_INSTRUCTIONS FOR THE TASK_
Your answer should be the lines below from the one with "ATOM 275 O O" to the one with "ATOM 308 C CA", both included, given again exactly and with nothing added.

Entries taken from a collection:

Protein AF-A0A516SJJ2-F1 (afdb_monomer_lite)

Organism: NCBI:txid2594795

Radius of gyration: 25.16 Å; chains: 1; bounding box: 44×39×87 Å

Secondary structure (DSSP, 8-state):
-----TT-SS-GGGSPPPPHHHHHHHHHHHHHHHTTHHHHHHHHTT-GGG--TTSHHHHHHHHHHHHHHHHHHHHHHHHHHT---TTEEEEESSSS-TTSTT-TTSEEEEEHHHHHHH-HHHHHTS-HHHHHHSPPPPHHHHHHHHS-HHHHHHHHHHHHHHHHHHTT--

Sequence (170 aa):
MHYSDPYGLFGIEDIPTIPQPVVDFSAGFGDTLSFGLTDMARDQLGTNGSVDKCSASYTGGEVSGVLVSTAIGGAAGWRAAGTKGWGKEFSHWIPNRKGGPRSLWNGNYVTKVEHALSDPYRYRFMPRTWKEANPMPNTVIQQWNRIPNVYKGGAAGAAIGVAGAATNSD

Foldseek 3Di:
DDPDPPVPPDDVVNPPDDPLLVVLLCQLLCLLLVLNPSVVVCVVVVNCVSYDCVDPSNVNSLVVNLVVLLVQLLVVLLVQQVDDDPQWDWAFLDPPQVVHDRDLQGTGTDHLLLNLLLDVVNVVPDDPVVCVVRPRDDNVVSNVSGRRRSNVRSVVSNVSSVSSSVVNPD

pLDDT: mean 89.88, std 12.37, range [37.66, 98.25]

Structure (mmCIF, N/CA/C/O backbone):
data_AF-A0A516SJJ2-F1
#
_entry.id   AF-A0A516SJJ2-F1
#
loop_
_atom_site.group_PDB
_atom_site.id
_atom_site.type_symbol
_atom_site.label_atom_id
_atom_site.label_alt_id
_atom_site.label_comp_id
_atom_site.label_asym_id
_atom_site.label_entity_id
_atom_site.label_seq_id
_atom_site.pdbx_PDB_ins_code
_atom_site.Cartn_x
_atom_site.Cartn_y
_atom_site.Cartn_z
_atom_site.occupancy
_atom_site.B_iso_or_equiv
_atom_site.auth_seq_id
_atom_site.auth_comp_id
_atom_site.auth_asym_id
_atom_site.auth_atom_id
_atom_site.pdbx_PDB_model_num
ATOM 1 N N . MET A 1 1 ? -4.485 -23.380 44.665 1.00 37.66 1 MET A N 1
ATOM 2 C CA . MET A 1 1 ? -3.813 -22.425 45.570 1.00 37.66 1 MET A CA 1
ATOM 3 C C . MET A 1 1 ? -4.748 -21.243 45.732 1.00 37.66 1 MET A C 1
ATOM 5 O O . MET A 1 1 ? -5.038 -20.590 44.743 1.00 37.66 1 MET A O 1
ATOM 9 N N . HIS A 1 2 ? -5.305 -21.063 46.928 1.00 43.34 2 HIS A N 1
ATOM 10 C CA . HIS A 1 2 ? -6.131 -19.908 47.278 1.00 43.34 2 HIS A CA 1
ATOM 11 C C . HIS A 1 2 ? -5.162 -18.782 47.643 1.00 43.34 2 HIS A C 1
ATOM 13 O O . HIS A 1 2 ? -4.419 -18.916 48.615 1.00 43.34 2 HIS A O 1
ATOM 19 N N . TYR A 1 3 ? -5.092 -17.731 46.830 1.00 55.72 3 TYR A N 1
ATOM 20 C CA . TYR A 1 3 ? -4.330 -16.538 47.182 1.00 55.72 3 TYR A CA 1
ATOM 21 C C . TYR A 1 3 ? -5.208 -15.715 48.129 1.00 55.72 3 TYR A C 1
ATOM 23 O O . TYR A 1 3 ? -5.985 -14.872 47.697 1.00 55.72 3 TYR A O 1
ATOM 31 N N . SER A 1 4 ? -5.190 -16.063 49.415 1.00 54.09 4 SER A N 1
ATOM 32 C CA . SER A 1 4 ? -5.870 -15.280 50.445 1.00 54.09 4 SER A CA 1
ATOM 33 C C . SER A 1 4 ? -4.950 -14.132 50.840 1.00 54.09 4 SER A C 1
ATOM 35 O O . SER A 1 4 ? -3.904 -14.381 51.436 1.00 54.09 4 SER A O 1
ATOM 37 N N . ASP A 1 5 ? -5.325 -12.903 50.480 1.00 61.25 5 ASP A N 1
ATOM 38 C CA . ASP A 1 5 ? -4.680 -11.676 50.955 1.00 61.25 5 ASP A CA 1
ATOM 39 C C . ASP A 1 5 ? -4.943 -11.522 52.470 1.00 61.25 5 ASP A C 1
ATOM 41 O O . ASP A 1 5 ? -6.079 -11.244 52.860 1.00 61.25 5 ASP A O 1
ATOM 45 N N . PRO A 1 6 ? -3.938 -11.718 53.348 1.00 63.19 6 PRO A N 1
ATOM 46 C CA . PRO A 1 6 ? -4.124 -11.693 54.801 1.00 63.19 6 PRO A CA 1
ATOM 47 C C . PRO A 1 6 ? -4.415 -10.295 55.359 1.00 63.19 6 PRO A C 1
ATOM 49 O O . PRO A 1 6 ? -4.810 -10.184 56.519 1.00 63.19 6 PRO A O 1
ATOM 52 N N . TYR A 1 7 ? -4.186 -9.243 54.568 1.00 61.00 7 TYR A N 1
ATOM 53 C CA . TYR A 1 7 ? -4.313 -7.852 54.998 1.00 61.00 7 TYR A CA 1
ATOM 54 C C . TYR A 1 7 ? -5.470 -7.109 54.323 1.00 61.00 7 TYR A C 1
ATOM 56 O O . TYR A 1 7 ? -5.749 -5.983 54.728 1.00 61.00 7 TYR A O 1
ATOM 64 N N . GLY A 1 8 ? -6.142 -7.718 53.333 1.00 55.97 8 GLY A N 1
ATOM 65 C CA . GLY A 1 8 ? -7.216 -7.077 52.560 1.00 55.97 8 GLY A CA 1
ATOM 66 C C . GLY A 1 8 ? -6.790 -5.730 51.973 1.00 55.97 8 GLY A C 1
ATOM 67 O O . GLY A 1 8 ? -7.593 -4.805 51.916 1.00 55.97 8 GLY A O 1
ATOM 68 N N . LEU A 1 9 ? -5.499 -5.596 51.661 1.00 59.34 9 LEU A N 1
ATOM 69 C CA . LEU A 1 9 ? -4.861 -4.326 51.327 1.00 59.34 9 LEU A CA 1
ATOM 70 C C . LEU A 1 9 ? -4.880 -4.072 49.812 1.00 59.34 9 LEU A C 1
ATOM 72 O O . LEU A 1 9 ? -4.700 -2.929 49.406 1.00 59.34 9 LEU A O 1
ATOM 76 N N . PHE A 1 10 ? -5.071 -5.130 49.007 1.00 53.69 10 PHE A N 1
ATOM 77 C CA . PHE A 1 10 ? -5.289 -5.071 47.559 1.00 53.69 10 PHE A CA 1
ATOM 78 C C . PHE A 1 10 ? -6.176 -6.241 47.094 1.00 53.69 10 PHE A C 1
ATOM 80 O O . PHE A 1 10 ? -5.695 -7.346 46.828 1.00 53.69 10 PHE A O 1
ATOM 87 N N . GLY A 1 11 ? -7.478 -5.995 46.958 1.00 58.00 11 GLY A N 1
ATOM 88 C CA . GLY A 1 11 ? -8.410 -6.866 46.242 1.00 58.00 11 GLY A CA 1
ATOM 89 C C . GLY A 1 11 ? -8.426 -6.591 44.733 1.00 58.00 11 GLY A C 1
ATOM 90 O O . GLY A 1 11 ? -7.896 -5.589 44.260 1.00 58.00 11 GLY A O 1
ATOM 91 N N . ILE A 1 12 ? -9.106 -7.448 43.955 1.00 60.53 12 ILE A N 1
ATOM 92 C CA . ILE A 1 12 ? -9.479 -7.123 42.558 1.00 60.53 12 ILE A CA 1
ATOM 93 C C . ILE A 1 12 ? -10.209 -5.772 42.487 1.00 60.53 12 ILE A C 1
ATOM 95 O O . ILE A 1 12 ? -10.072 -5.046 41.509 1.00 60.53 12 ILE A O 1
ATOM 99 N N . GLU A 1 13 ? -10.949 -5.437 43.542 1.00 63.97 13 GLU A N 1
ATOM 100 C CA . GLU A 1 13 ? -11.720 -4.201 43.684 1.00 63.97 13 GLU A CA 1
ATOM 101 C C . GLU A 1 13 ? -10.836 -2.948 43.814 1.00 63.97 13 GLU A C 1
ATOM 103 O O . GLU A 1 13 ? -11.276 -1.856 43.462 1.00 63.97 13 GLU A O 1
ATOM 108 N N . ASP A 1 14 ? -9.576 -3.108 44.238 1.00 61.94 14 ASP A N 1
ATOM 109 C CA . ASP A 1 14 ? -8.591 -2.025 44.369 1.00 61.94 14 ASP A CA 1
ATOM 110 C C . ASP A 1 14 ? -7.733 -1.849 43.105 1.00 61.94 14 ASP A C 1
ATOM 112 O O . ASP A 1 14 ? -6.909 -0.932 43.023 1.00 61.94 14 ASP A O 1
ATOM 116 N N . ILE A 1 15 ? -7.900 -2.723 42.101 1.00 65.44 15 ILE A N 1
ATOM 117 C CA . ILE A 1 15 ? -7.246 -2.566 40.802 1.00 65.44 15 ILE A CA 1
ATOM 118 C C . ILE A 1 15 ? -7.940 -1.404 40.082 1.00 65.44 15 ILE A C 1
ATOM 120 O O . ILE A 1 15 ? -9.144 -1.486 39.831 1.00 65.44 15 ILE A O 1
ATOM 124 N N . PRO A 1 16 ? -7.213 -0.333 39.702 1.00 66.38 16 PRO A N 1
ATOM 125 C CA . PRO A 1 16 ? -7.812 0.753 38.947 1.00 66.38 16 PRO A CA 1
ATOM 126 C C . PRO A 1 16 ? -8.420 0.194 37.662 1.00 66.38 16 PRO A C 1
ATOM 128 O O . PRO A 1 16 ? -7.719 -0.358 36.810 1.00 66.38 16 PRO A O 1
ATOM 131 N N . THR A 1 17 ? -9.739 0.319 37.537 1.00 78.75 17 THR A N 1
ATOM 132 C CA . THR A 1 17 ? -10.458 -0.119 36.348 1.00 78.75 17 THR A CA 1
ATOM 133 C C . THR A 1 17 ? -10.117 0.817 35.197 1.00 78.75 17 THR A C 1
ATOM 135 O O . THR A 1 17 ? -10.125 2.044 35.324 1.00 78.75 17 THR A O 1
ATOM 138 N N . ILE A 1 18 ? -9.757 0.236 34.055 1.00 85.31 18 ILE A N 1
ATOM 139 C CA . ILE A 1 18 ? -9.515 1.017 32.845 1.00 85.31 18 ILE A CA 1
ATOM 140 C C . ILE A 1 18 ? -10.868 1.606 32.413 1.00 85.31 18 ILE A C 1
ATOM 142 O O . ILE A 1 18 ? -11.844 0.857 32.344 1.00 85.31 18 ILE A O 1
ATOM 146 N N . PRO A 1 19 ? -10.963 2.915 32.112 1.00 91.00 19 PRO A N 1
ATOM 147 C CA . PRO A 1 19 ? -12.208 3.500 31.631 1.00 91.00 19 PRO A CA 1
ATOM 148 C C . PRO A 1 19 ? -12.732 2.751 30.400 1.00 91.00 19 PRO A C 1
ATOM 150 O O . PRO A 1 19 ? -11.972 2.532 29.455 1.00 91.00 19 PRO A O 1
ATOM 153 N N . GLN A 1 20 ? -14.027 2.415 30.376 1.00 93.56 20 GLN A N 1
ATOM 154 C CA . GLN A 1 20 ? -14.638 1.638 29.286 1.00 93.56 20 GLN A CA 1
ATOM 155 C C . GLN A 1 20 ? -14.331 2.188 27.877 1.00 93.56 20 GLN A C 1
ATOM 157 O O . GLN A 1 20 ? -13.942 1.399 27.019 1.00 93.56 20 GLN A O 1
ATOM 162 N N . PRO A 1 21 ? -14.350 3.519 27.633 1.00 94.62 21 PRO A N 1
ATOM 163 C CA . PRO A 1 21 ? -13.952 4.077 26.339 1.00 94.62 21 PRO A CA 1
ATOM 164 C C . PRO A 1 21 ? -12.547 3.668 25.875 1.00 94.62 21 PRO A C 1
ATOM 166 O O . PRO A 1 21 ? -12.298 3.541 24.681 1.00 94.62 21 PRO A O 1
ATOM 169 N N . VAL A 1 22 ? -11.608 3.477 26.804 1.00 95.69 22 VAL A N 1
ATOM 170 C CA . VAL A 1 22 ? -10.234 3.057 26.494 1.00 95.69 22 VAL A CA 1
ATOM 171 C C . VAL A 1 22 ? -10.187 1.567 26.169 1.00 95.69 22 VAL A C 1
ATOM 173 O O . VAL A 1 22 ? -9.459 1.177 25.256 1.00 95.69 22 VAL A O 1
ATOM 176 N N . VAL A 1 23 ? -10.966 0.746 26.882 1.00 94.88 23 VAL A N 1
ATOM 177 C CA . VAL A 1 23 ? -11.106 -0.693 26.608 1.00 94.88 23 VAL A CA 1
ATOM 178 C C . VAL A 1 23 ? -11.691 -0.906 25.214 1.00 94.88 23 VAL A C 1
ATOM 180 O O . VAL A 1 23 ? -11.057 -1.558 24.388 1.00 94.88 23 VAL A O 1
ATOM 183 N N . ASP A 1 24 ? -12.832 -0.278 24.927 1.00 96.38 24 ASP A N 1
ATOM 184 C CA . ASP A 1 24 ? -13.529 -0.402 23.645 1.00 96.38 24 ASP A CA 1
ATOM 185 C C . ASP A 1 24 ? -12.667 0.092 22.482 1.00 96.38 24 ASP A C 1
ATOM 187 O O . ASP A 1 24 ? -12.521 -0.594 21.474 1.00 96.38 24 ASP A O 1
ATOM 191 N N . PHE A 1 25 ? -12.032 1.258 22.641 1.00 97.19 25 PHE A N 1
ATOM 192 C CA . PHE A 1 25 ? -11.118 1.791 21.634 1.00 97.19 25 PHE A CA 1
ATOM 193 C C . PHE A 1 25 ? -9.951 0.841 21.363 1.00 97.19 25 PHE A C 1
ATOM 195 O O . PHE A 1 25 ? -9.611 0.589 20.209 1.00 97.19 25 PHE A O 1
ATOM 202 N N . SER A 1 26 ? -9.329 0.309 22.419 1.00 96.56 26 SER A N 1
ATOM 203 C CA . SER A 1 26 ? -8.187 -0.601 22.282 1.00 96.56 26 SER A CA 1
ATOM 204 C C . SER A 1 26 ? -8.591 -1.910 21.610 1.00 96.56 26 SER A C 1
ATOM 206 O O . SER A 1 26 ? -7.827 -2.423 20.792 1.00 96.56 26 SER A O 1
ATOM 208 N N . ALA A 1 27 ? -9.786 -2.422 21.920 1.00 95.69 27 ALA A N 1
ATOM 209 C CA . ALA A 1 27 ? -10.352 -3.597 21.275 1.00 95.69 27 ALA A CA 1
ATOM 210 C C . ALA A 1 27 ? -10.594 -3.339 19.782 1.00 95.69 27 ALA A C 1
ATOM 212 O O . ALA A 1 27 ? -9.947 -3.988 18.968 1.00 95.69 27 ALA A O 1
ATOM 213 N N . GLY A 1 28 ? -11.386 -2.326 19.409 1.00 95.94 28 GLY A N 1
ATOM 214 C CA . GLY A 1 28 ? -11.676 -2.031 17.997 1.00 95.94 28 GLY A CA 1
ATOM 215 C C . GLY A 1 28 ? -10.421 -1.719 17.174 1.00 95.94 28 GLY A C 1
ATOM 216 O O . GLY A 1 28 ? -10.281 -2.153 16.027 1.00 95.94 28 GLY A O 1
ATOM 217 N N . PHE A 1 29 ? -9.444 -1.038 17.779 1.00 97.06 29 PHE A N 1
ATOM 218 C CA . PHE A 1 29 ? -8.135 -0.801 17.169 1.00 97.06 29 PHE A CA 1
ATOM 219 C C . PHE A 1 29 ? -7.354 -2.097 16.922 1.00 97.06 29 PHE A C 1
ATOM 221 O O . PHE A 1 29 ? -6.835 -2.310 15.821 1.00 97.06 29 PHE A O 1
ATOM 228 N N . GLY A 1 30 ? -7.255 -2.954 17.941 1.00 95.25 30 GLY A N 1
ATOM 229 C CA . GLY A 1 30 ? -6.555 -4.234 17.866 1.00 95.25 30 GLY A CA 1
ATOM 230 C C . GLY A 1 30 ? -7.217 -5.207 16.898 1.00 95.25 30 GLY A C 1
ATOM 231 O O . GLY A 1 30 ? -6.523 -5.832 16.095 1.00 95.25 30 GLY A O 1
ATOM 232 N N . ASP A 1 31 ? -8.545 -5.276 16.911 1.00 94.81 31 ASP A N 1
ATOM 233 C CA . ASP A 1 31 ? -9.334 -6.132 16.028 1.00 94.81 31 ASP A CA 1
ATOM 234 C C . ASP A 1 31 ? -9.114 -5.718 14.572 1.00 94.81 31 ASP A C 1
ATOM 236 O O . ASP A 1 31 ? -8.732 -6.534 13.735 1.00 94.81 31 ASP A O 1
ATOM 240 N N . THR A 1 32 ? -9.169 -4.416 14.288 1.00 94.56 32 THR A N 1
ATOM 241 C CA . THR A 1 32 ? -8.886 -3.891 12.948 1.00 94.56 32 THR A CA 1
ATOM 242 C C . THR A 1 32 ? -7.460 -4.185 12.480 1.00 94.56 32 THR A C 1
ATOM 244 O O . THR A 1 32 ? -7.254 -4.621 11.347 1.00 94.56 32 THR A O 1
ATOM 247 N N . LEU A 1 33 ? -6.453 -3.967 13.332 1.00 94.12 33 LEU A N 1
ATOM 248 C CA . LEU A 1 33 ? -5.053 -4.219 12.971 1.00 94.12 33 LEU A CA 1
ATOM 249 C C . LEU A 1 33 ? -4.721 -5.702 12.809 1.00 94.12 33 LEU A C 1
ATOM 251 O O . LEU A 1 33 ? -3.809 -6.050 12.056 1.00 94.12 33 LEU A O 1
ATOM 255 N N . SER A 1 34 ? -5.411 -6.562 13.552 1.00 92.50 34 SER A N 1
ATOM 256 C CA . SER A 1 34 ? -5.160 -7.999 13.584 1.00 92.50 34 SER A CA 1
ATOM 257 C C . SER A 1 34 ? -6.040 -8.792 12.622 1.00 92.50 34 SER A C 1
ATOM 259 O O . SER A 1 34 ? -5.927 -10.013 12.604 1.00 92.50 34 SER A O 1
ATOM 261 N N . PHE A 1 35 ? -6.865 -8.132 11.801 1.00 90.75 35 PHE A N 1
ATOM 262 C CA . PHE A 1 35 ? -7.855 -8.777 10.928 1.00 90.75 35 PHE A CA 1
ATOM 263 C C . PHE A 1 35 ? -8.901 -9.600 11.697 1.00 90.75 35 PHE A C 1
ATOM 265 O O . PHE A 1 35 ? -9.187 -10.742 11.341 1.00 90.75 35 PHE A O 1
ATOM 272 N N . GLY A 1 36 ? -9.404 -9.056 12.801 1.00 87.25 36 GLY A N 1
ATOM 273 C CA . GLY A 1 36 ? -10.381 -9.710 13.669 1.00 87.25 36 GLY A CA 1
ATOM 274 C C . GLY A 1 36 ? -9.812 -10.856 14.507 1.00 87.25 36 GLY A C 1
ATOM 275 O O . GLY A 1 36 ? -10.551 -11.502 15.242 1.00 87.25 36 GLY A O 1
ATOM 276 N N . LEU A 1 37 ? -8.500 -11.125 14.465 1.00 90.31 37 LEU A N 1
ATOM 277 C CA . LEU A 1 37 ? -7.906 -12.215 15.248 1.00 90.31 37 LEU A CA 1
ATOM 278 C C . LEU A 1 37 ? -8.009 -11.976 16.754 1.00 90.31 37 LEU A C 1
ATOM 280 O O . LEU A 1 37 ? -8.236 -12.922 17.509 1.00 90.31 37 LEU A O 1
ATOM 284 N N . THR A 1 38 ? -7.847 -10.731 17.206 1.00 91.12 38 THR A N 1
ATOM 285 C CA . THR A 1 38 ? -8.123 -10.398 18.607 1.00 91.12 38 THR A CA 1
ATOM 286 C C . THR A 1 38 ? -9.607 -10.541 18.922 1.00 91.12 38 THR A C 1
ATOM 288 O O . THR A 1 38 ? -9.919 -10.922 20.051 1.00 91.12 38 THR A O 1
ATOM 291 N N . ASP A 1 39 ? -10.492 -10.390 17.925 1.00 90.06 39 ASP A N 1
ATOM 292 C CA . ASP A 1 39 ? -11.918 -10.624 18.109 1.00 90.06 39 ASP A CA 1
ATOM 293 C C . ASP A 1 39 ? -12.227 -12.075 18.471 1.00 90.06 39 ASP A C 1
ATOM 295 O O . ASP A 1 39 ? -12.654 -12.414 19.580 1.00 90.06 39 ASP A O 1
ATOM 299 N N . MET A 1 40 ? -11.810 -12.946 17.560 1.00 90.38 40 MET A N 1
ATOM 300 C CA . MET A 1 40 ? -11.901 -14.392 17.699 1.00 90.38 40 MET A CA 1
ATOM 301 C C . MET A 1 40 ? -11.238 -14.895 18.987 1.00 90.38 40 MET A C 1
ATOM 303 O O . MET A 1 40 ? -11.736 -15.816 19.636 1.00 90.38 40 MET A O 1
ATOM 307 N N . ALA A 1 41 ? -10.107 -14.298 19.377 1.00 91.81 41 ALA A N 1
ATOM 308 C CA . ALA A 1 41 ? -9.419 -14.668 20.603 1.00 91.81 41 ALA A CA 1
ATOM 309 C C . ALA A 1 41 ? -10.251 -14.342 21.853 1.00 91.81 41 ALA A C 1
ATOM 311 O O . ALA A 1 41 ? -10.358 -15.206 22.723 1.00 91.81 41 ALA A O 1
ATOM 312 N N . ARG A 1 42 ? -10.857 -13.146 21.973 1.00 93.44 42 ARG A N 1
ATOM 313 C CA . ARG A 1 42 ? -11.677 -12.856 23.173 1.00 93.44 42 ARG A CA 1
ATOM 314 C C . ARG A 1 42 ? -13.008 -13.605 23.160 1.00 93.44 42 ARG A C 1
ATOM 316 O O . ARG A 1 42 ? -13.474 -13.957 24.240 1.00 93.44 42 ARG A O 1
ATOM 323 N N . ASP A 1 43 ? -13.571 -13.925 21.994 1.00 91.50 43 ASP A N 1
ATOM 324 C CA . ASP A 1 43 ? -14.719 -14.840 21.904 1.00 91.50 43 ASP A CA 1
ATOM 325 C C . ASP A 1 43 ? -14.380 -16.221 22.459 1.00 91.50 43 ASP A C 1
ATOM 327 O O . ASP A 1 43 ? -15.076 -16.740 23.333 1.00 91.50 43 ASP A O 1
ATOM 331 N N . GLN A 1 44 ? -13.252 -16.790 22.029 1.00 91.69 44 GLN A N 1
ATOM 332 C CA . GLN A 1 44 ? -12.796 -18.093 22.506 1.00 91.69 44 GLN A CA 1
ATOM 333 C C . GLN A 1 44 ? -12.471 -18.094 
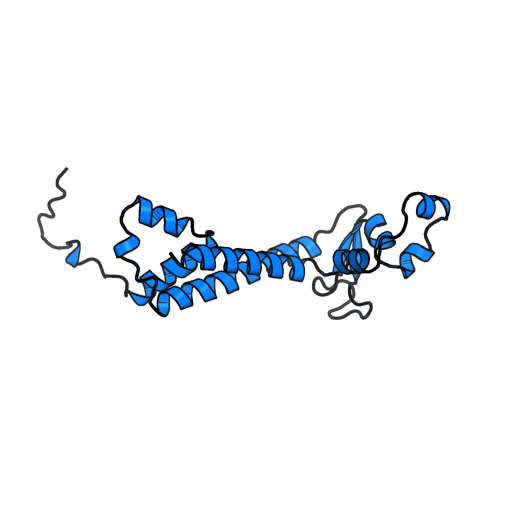24.008 1.00 91.69 44 GLN A C 1
ATOM 335 O O . GLN A 1 44 ? -12.606 -19.125 24.671 1.00 91.69 44 GLN A O 1
ATOM 340 N N . LEU A 1 45 ? -12.033 -16.951 24.543 1.00 92.56 45 LEU A N 1
ATOM 341 C CA . LEU A 1 45 ? -11.750 -16.752 25.966 1.00 92.56 45 LEU A CA 1
ATOM 342 C C . LEU A 1 45 ? -12.995 -16.368 26.785 1.00 92.56 45 LEU A C 1
ATOM 344 O O . LEU A 1 45 ? -12.900 -16.286 28.009 1.00 92.56 45 LEU A O 1
ATOM 348 N N . GLY A 1 46 ? -14.146 -16.134 26.146 1.00 89.75 46 GLY A N 1
ATOM 349 C CA . GLY A 1 46 ? -15.372 -15.690 26.813 1.00 89.75 46 GLY A CA 1
ATOM 350 C C . GLY A 1 46 ? -15.279 -14.285 27.419 1.00 89.75 46 GLY A C 1
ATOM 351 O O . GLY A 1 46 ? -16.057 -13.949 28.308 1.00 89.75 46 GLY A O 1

_RESPONSE AREA_
ATOM 275 O O . GLY A 1 36 ? -10.551 -11.502 15.242 1.00 87.25 36 GLY A O 1
ATOM 276 N N . LEU A 1 37 ? -8.500 -11.125 14.465 1.00 90.31 37 LEU A N 1
ATOM 277 C CA . LEU A 1 37 ? -7.906 -12.215 15.248 1.00 90.31 37 LEU A CA 1
ATOM 278 C C . LEU A 1 37 ? -8.009 -11.976 16.754 1.00 90.31 37 LEU A C 1
ATOM 280 O O . LEU A 1 37 ? -8.236 -12.922 17.509 1.00 90.31 37 LEU A O 1
ATOM 284 N N . THR A 1 38 ? -7.847 -10.731 17.206 1.00 91.12 38 THR A N 1
ATOM 285 C CA . THR A 1 38 ? -8.123 -10.398 18.607 1.00 91.12 38 THR A CA 1
ATOM 286 C C . THR A 1 38 ? -9.607 -10.541 18.922 1.00 91.12 38 THR A C 1
ATOM 288 O O . THR A 1 38 ? -9.919 -10.922 20.051 1.00 91.12 38 THR A O 1
ATOM 291 N N . ASP A 1 39 ? -10.492 -10.390 17.925 1.00 90.06 39 ASP A N 1
ATOM 292 C CA . ASP A 1 39 ? -11.918 -10.624 18.109 1.00 90.06 39 ASP A CA 1
ATOM 293 C C . ASP A 1 39 ? -12.227 -12.075 18.471 1.00 90.06 39 ASP A C 1
ATOM 295 O O . ASP A 1 39 ? -12.654 -12.414 19.580 1.00 90.06 39 ASP A O 1
ATOM 299 N N . MET A 1 40 ? -11.810 -12.946 17.560 1.00 90.38 40 MET A N 1
ATOM 300 C CA . MET A 1 40 ? -11.901 -14.392 17.699 1.00 90.38 40 MET A CA 1
ATOM 301 C C . MET A 1 40 ? -11.238 -14.895 18.987 1.00 90.38 40 MET A C 1
ATOM 303 O O . MET A 1 40 ? -11.736 -15.816 19.636 1.00 90.38 40 MET A O 1
ATOM 307 N N . ALA A 1 41 ? -10.107 -14.298 19.377 1.00 91.81 41 ALA A N 1
ATOM 308 C CA . ALA A 1 41 ? -9.419 -14.668 20.603 1.00 91.81 41 ALA A CA 1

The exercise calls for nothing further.